● BRIEF: A stretch of the entries below is to be set down exactly, running from the line with "ATOM 29 N N" through the line with "ATOM 62 C C", both included, and no other line.

● DATA TO USE:
________________________________________
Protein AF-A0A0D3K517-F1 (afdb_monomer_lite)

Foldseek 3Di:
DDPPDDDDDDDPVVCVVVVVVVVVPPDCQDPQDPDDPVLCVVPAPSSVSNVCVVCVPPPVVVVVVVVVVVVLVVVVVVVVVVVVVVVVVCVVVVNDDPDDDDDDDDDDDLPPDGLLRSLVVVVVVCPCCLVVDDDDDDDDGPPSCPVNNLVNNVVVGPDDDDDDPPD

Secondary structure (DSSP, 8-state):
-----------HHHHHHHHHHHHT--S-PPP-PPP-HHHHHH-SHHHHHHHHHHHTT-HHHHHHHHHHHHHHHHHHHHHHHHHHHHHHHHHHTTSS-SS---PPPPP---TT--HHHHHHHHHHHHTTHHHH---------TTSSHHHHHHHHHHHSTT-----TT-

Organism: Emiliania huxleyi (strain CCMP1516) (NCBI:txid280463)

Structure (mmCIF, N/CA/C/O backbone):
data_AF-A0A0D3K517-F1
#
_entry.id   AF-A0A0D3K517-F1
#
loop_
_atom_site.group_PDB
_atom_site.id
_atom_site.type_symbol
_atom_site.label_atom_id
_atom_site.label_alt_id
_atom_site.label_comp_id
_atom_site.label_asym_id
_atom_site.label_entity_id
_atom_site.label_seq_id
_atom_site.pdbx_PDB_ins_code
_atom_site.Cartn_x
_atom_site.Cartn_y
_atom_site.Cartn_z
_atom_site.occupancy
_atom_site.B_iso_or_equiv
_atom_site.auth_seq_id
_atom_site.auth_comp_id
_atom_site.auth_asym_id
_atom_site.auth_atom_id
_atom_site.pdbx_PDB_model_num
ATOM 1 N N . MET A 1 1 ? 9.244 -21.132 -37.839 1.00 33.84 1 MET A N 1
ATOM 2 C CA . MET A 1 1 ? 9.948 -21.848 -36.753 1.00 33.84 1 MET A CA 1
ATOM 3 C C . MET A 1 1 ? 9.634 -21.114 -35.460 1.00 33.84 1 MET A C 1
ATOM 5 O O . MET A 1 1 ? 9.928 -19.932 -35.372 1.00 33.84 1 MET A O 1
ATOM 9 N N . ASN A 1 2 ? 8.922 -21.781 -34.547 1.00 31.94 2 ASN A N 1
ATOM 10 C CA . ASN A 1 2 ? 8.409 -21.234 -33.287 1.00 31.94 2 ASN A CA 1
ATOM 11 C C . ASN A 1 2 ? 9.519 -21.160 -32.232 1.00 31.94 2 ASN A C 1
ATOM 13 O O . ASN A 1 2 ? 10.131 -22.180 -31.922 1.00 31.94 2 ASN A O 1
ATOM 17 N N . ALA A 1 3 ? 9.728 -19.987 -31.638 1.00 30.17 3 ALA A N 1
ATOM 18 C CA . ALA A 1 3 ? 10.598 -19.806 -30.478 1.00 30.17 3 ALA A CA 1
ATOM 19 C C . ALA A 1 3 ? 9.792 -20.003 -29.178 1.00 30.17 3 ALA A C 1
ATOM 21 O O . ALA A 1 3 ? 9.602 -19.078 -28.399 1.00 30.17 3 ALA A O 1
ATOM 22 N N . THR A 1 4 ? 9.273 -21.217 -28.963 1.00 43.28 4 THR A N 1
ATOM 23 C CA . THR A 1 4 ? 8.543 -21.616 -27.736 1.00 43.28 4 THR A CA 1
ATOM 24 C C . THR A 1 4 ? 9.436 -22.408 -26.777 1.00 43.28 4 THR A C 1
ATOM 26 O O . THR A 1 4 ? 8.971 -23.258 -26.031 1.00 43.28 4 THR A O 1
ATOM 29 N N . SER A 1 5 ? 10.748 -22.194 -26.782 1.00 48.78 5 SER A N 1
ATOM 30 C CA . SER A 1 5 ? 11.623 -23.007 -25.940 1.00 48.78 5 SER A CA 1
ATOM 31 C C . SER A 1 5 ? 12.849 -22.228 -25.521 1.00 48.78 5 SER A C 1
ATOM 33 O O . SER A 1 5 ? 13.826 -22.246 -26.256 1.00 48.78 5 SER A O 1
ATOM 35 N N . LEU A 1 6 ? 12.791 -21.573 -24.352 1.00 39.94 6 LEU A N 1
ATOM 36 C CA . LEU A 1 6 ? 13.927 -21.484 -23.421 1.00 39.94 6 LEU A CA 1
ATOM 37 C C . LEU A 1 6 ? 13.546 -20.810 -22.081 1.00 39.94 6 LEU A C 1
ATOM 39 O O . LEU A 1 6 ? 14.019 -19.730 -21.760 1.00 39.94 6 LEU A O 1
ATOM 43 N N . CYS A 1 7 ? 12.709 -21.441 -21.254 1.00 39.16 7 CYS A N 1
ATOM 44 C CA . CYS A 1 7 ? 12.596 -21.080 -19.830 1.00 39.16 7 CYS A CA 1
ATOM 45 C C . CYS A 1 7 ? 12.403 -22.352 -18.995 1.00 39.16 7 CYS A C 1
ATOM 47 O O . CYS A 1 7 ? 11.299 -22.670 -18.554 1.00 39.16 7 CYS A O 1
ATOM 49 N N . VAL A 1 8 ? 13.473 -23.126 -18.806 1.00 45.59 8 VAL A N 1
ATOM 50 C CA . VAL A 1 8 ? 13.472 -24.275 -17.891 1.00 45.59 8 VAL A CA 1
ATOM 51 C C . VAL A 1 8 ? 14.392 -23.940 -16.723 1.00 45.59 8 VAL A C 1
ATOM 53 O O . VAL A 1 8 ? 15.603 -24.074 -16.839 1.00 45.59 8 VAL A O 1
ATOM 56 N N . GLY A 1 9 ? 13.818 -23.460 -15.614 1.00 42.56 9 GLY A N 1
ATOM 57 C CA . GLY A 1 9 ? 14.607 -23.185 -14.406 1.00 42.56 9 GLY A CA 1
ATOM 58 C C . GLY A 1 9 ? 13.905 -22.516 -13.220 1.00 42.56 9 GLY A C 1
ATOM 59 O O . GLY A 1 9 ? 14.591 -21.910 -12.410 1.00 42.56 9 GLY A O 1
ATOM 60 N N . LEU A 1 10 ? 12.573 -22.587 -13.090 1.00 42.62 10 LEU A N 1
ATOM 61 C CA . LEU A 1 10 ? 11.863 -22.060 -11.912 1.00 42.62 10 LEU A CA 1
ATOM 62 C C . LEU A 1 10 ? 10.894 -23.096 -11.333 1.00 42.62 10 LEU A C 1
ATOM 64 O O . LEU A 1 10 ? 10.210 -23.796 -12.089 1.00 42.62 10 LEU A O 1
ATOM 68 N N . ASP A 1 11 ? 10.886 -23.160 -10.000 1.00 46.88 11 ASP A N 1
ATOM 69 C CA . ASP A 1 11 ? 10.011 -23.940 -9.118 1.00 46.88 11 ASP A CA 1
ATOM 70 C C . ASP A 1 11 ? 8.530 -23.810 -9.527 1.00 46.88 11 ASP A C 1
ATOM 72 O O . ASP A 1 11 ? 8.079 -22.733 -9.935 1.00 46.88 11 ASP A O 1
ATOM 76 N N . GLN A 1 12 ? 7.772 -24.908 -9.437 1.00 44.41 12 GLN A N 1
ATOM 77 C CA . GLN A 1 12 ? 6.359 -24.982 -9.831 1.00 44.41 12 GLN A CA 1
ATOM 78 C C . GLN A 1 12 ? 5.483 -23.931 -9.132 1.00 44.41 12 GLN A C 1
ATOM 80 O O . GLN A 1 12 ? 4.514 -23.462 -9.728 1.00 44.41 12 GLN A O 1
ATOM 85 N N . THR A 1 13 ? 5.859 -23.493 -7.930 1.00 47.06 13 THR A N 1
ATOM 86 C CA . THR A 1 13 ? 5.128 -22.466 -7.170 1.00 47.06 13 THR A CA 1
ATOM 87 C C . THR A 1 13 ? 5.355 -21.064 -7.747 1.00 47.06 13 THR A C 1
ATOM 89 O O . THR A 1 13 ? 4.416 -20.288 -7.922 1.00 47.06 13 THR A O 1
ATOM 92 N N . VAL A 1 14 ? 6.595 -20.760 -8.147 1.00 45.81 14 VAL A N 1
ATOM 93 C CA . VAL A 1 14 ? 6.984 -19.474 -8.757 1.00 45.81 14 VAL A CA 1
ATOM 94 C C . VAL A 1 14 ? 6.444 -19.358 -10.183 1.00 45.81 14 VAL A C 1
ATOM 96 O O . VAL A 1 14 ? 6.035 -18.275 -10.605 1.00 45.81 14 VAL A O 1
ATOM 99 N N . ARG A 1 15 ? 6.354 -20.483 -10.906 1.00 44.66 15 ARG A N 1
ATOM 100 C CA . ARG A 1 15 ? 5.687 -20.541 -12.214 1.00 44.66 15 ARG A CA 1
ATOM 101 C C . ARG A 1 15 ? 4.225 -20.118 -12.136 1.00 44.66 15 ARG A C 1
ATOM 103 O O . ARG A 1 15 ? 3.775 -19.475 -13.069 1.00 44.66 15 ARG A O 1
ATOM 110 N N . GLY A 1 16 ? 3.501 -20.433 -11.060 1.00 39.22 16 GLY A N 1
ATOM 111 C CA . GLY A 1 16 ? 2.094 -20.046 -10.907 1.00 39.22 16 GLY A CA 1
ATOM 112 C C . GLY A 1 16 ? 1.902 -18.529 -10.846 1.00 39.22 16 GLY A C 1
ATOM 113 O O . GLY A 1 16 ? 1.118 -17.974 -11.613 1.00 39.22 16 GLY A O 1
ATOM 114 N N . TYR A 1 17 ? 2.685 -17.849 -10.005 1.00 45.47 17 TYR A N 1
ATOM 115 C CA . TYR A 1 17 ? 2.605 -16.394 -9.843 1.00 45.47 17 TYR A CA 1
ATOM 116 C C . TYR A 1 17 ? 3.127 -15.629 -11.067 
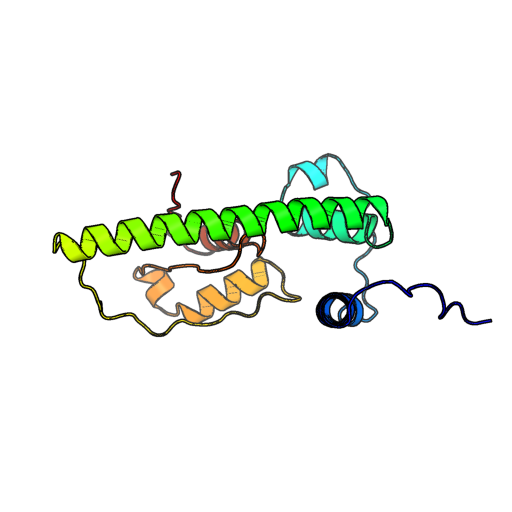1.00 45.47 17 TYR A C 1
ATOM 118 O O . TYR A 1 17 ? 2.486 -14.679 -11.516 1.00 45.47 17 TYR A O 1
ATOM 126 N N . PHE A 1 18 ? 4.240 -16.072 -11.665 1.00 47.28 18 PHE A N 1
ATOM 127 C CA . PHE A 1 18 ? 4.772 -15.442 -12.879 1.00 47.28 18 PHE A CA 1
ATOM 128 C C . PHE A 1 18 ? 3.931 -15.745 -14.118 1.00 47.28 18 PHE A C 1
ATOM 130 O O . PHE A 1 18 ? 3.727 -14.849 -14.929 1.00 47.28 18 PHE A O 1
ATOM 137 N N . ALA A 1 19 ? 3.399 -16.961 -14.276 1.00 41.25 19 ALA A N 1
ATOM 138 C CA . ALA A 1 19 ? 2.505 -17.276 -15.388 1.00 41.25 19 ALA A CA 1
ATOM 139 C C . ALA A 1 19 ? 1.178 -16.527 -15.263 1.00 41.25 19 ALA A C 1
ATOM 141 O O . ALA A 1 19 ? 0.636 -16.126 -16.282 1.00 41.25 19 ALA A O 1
________________________________________
● RESULT:
ATOM 29 N N . SER A 1 5 ? 10.748 -22.194 -26.782 1.00 48.78 5 SER A N 1
ATOM 30 C CA . SER A 1 5 ? 11.623 -23.007 -25.940 1.00 48.78 5 SER A CA 1
ATOM 31 C C . SER A 1 5 ? 12.849 -22.228 -25.521 1.00 48.78 5 SER A C 1
ATOM 33 O O . SER A 1 5 ? 13.826 -22.246 -26.256 1.00 48.78 5 SER A O 1
ATOM 35 N N . LEU A 1 6 ? 12.791 -21.573 -24.352 1.00 39.94 6 LEU A N 1
ATOM 36 C CA . LEU A 1 6 ? 13.927 -21.484 -23.421 1.00 39.94 6 LEU A CA 1
ATOM 37 C C . LEU A 1 6 ? 13.546 -20.810 -22.081 1.00 39.94 6 LEU A C 1
ATOM 39 O O . LEU A 1 6 ? 14.019 -19.730 -21.760 1.00 39.94 6 LEU A O 1
ATOM 43 N N . CYS A 1 7 ? 12.709 -21.441 -21.254 1.00 39.16 7 CYS A N 1
ATOM 44 C CA . CYS A 1 7 ? 12.596 -21.080 -19.830 1.00 39.16 7 CYS A CA 1
ATOM 45 C C . CYS A 1 7 ? 12.403 -22.352 -18.995 1.00 39.16 7 CYS A C 1
ATOM 47 O O . CYS A 1 7 ? 11.299 -22.670 -18.554 1.00 39.16 7 CYS A O 1
ATOM 49 N N . VAL A 1 8 ? 13.473 -23.126 -18.806 1.00 45.59 8 VAL A N 1
ATOM 50 C CA . VAL A 1 8 ? 13.472 -24.275 -17.891 1.00 45.59 8 VAL A CA 1
ATOM 51 C C . VAL A 1 8 ? 14.392 -23.940 -16.723 1.00 45.59 8 VAL A C 1
ATOM 53 O O . VAL A 1 8 ? 15.603 -24.074 -16.839 1.00 45.59 8 VAL A O 1
ATOM 56 N N . GLY A 1 9 ? 13.818 -23.460 -15.614 1.00 42.56 9 GLY A N 1
ATOM 57 C CA . GLY A 1 9 ? 14.607 -23.185 -14.406 1.00 42.56 9 GLY A CA 1
ATOM 58 C C . GLY A 1 9 ? 13.905 -22.516 -13.220 1.00 42.56 9 GLY A C 1
ATOM 59 O O . GLY A 1 9 ? 14.591 -21.910 -12.410 1.00 42.56 9 GLY A O 1
ATOM 60 N N . LEU A 1 10 ? 12.573 -22.587 -13.090 1.00 42.62 10 LEU A N 1
ATOM 61 C CA . LEU A 1 10 ? 11.863 -22.060 -11.912 1.00 42.62 10 LEU A CA 1
ATOM 62 C C . LEU A 1 10 ? 10.894 -23.096 -11.333 1.00 42.62 10 LEU A C 1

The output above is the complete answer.